# GOAL OF THE EXERCISE
Exactly the lines from the beginning of the records to the line with "ATOM 22 O O", both ends included, are to be given again, and pictures are to be left out.

(Stored data)
────────────────
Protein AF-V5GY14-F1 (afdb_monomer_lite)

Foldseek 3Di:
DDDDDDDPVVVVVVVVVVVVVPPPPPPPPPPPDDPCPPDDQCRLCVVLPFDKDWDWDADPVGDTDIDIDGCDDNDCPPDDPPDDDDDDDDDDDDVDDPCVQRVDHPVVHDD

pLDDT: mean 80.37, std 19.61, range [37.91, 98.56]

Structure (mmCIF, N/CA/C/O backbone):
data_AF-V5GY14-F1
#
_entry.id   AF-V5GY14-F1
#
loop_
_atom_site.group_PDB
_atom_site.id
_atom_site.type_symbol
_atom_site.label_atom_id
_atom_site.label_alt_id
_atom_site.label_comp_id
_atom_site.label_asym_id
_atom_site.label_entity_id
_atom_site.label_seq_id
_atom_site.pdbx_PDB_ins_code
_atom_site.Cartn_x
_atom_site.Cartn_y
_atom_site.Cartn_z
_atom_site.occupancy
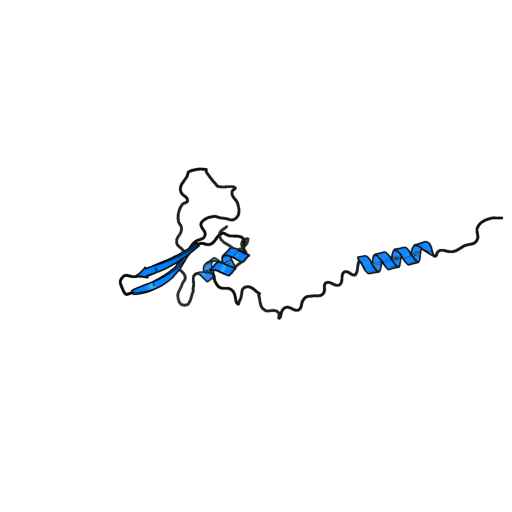
_atom_site.B_iso_or_equiv
_atom_site.auth_seq_id
_atom_site.auth_comp_id
_atom_site.auth_asym_id
_atom_site.auth_atom_id
_atom_site.pdbx_PDB_model_num
ATOM 1 N N . MET A 1 1 ? 81.056 0.823 -17.482 1.00 37.91 1 MET A N 1
ATOM 2 C CA . MET A 1 1 ? 80.305 0.736 -18.751 1.00 37.91 1 MET A CA 1
ATOM 3 C C . MET A 1 1 ? 78.833 0.737 -18.401 1.00 37.91 1 MET A C 1
ATOM 5 O O . MET A 1 1 ? 78.312 -0.253 -17.906 1.00 37.91 1 MET A O 1
ATOM 9 N N . GLU A 1 2 ? 78.239 1.919 -18.507 1.00 40.47 2 GLU A N 1
ATOM 10 C CA . GLU A 1 2 ? 76.875 2.235 -18.105 1.00 40.47 2 GLU A CA 1
ATOM 11 C C . GLU A 1 2 ? 75.835 1.736 -19.116 1.00 40.47 2 GLU A C 1
ATOM 13 O O . GLU A 1 2 ? 76.017 1.821 -20.326 1.00 40.47 2 GLU A O 1
ATOM 18 N N . SER A 1 3 ? 74.725 1.259 -18.552 1.00 42.00 3 SER A N 1
ATOM 19 C CA . SER A 1 3 ? 73.343 1.542 -18.950 1.00 42.00 3 SER A CA 1
ATOM 20 C C . SER A 1 3 ? 72.999 1.485 -20.445 1.00 42.00 3 SER A C 1
ATOM 22 O O . SER A 1 3 ? 72.968 2.489 -21.157 1.00 42.00 3 SER A O 1
ATOM 24 N N . HIS A 1 4 ? 72.587 0.296 -20.893 1.00 41.22 4 HIS A N 1
ATOM 25 C CA . HIS A 1 4 ? 71.743 0.142 -22.072 1.00 41.22 4 HIS A CA 1
ATOM 26 C C . HIS A 1 4 ? 70.279 -0.046 -21.656 1.00 41.22 4 HIS A C 1
ATOM 28 O O . HIS A 1 4 ? 69.867 -1.132 -21.276 1.00 41.22 4 HIS A O 1
ATOM 34 N N . ARG A 1 5 ? 69.527 1.046 -21.824 1.00 46.88 5 ARG A N 1
ATOM 35 C CA . ARG A 1 5 ? 68.231 1.135 -22.517 1.00 46.88 5 ARG A CA 1
ATOM 36 C C . ARG A 1 5 ? 67.
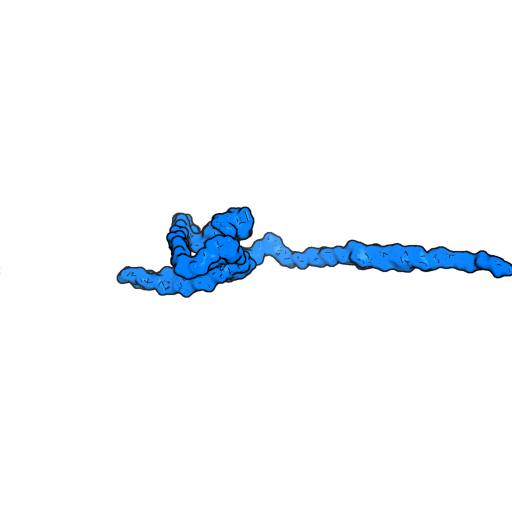046 0.300 -22.011 1.00 46.88 5 ARG A C 1
ATOM 38 O O . ARG A 1 5 ? 67.085 -0.912 -21.859 1.00 46.88 5 ARG A O 1
ATOM 45 N N . CYS A 1 6 ? 65.915 0.995 -22.118 1.00 46.34 6 CYS A N 1
ATOM 46 C CA . CYS A 1 6 ? 64.675 0.506 -22.723 1.00 46.34 6 CYS A CA 1
ATOM 47 C C . CYS A 1 6 ? 63.541 0.258 -21.723 1.00 46.34 6 CYS A C 1
ATOM 49 O O . CYS A 1 6 ? 63.251 -0.875 -21.353 1.00 46.34 6 CYS A O 1
ATOM 51 N N . THR A 1 7 ? 62.923 1.351 -21.258 1.00 51.06 7 THR A N 1
ATOM 52 C CA . THR A 1 7 ? 61.510 1.737 -21.516 1.00 51.06 7 THR A CA 1
ATOM 53 C C . THR A 1 7 ? 60.429 0.652 -21.728 1.00 51.06 7 THR A C 1
ATOM 55 O O . THR A 1 7 ? 59.376 0.949 -22.281 1.00 51.06 7 THR A O 1
ATOM 58 N N . ARG A 1 8 ? 60.595 -0.588 -21.253 1.00 49.50 8 ARG A N 1
ATOM 59 C CA . ARG A 1 8 ? 59.570 -1.650 -21.346 1.00 49.50 8 ARG A CA 1
ATOM 60 C C . ARG A 1 8 ? 58.629 -1.688 -20.139 1.00 49.50 8 ARG A C 1
ATOM 62 O O . ARG A 1 8 ? 57.538 -2.230 -20.251 1.00 49.50 8 ARG A O 1
ATOM 69 N N . SER A 1 9 ? 59.012 -1.075 -19.016 1.00 49.81 9 SER A N 1
ATOM 70 C CA . SER A 1 9 ? 58.221 -1.119 -17.774 1.00 49.81 9 SER A CA 1
ATOM 71 C C . SER A 1 9 ? 57.000 -0.181 -17.792 1.00 49.81 9 SER A C 1
ATOM 73 O O . SER A 1 9 ? 55.942 -0.520 -17.271 1.00 49.81 9 SER A O 1
ATOM 75 N N . GLY A 1 10 ? 57.098 0.972 -18.467 1.00 53.25 10 GLY A N 1
ATOM 76 C CA . GLY A 1 10 ? 56.007 1.956 -18.519 1.00 53.25 10 GLY A CA 1
ATOM 77 C C . GLY A 1 10 ? 54.813 1.530 -19.381 1.00 53.25 10 GLY A C 1
ATOM 78 O O . GLY A 1 10 ? 53.672 1.806 -19.025 1.00 53.25 10 GLY A O 1
ATOM 79 N N . LEU A 1 11 ? 55.057 0.815 -20.486 1.00 55.81 11 LEU A N 1
ATOM 80 C CA . LEU A 1 11 ? 53.998 0.398 -21.413 1.00 55.81 11 LEU A CA 1
ATOM 81 C C . LEU A 1 11 ? 53.120 -0.714 -20.815 1.00 55.81 11 LEU A C 1
ATOM 83 O O . LEU A 1 11 ? 51.906 -0.693 -20.980 1.00 55.81 11 LEU A O 1
ATOM 87 N N . VAL A 1 12 ? 53.718 -1.655 -20.076 1.00 57.50 12 VAL A N 1
ATOM 88 C CA . VAL A 1 12 ? 52.988 -2.766 -19.436 1.00 57.50 12 VAL A CA 1
ATOM 89 C C . VAL A 1 12 ? 52.082 -2.254 -18.313 1.00 57.50 12 VAL A C 1
ATOM 91 O O . VAL A 1 12 ? 50.938 -2.691 -18.201 1.00 57.50 12 VAL A O 1
ATOM 94 N N . LEU A 1 13 ? 52.549 -1.277 -17.526 1.00 56.44 13 LEU A N 1
ATOM 95 C CA . LEU A 1 13 ? 51.740 -0.657 -16.475 1.00 56.44 13 LEU A CA 1
ATOM 96 C C . LEU A 1 13 ? 50.584 0.175 -17.053 1.00 56.44 13 LEU A C 1
ATOM 98 O O . LEU A 1 13 ? 49.480 0.145 -16.517 1.00 56.44 13 LEU A O 1
ATOM 102 N N . PHE A 1 14 ? 50.805 0.866 -18.176 1.00 56.78 14 PHE A N 1
ATOM 103 C CA . PHE A 1 14 ? 49.750 1.625 -18.849 1.00 56.78 14 PHE A CA 1
ATOM 104 C C . PHE A 1 14 ? 48.658 0.707 -19.414 1.00 56.78 14 PHE A C 1
ATOM 106 O O . PHE A 1 14 ? 47.473 0.990 -19.267 1.00 56.78 14 PHE A O 1
ATOM 113 N N . VAL A 1 15 ? 49.041 -0.440 -19.980 1.00 58.00 15 VAL A N 1
ATOM 114 C CA . VAL A 1 15 ? 48.097 -1.448 -20.484 1.00 58.00 15 VAL A CA 1
ATOM 115 C C . VAL A 1 15 ? 47.249 -2.046 -19.349 1.00 58.00 15 VAL A C 1
ATOM 117 O O . VAL A 1 15 ? 46.038 -2.176 -19.503 1.00 58.00 15 VAL A O 1
ATOM 120 N N . LEU A 1 16 ? 47.833 -2.321 -18.175 1.00 56.84 16 LEU A N 1
ATOM 121 C CA . LEU A 1 16 ? 47.076 -2.782 -16.999 1.00 56.84 16 LEU A CA 1
ATOM 122 C C . LEU A 1 16 ? 46.095 -1.725 -16.460 1.00 56.84 16 LEU A C 1
ATOM 124 O O . LEU A 1 16 ? 45.004 -2.081 -16.019 1.00 56.84 16 LEU A O 1
ATOM 128 N N . LEU A 1 17 ? 46.439 -0.435 -16.538 1.00 56.12 17 LEU A N 1
ATOM 129 C CA . LEU A 1 17 ? 45.534 0.657 -16.160 1.00 56.12 17 LEU A CA 1
ATOM 130 C C . LEU A 1 17 ? 44.364 0.811 -17.143 1.00 56.12 17 LEU A C 1
ATOM 132 O O . LEU A 1 17 ? 43.248 1.101 -16.712 1.00 56.12 17 LEU A O 1
ATOM 136 N N . VAL A 1 18 ? 44.583 0.548 -18.435 1.00 58.34 18 VAL A N 1
ATOM 137 C CA . VAL A 1 18 ? 43.506 0.522 -19.441 1.00 58.34 18 VAL A CA 1
ATOM 138 C C . VAL A 1 18 ? 42.550 -0.652 -19.189 1.00 58.34 18 VAL A C 1
ATOM 140 O O . VAL A 1 18 ? 41.337 -0.464 -19.247 1.00 58.34 18 VAL A O 1
ATOM 143 N N . PHE A 1 19 ? 43.059 -1.833 -18.817 1.00 57.28 19 PHE A N 1
ATOM 144 C CA . PHE A 1 19 ? 42.213 -2.993 -18.494 1.00 57.28 19 PHE A CA 1
ATOM 145 C C . PHE A 1 19 ? 41.488 -2.882 -17.141 1.00 57.28 19 PHE A C 1
ATOM 147 O O . PHE A 1 19 ? 40.378 -3.387 -17.011 1.00 57.28 19 PHE A O 1
ATOM 154 N N . ALA A 1 20 ? 42.058 -2.196 -16.143 1.00 58.94 20 ALA A N 1
ATOM 155 C CA . ALA A 1 20 ? 41.368 -1.919 -14.877 1.00 58.94 20 ALA A CA 1
ATOM 156 C C . ALA A 1 20 ? 40.332 -0.780 -14.990 1.00 58.94 20 ALA A C 1
ATOM 158 O O . ALA A 1 20 ? 39.361 -0.758 -14.230 1.00 58.94 20 ALA A O 1
ATOM 159 N N . GLY A 1 21 ? 40.539 0.158 -15.924 1.00 56.59 21 GLY A N 1
ATOM 160 C CA . GLY A 1 21 ? 39.632 1.275 -16.210 1.00 56.59 21 GLY A CA 1
ATOM 161 C C . GLY A 1 21 ? 38.477 0.914 -17.146 1.00 56.59 21 GLY A C 1
ATOM 162 O O . GLY A 1 21 ? 37.398 1.488 -17.030 1.00 56.59 21 GLY A O 1
ATOM 163 N N . ALA A 1 22 ? 38.653 -0.081 -18.016 1.00 54.88 22 ALA A N 1
ATOM 164 C CA . ALA A 1 22 ? 37.574 -0.670 -18.800 1.00 54.88 22 ALA A CA 1
ATOM 165 C C . ALA A 1 22 ? 36.897 -1.800 -18.013 1.00 54.88 22 ALA A C 1
ATOM 167 O O . ALA A 1 22 ? 36.838 -2.947 -18.455 1.00 54.88 22 ALA A O 1
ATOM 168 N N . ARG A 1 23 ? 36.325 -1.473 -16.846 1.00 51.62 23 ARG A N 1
────────────────
# WRITTEN RESPONSE
Protein AF-V5GY14-F1 (afdb_monomer_lite)

Foldseek 3Di:
DDDDDDDPVVVVVVVVVVVVVPPPPPPPPPPPDDPCPPDDQCRLCVVLPFDKDWDWDADPVGDTDIDIDGCDDNDCPPDDPPDDDDDDDDDDDDVDDPCVQRVDHPVVHDD

pLDDT: mean 80.37, std 19.61, range [37.91, 98.56]

Structure (mmCIF, N/CA/C/O backbone):
data_AF-V5GY14-F1
#
_entry.id   AF-V5GY14-F1
#
loop_
_atom_site.group_PDB
_atom_site.id
_atom_site.type_symbol
_atom_site.label_atom_id
_atom_site.label_alt_id
_atom_site.label_comp_id
_atom_site.label_asym_id
_atom_site.label_entity_id
_atom_site.label_seq_id
_atom_site.pdbx_PDB_ins_code
_atom_site.Cartn_x
_atom_site.Cartn_y
_atom_site.Cartn_z
_atom_site.occupancy
_atom_site.B_iso_or_equiv
_atom_site.auth_seq_id
_atom_site.auth_comp_id
_atom_site.auth_asym_id
_atom_site.auth_atom_id
_atom_site.pdbx_PDB_model_num
ATOM 1 N N . MET A 1 1 ? 81.056 0.823 -17.482 1.00 37.91 1 MET A N 1
ATOM 2 C CA . MET A 1 1 ? 80.305 0.736 -18.751 1.00 37.91 1 MET A CA 1
ATOM 3 C C . MET A 1 1 ? 78.833 0.737 -18.401 1.00 37.91 1 MET A C 1
ATOM 5 O O . MET A 1 1 ? 78.312 -0.253 -17.906 1.00 37.91 1 MET A O 1
ATOM 9 N N . GLU A 1 2 ? 78.239 1.919 -18.507 1.00 40.47 2 GLU A N 1
ATOM 10 C CA . GLU A 1 2 ? 76.875 2.235 -18.105 1.00 40.47 2 GLU A CA 1
ATOM 11 C C . GLU A 1 2 ? 75.835 1.736 -19.116 1.00 40.47 2 GLU A C 1
ATOM 13 O O . GLU A 1 2 ? 76.017 1.821 -20.326 1.00 40.47 2 GLU A O 1
ATOM 18 N N . SER A 1 3 ? 74.725 1.259 -18.552 1.00 42.00 3 SER A N 1
ATOM 19 C CA . SER A 1 3 ? 73.343 1.542 -18.950 1.00 42.00 3 SER A CA 1
ATOM 20 C C . SER A 1 3 ? 72.999 1.485 -20.445 1.00 42.00 3 SER A C 1
ATOM 22 O O . SER A 1 3 ? 72.968 2.489 -21.157 1.00 42.00 3 SER A O 1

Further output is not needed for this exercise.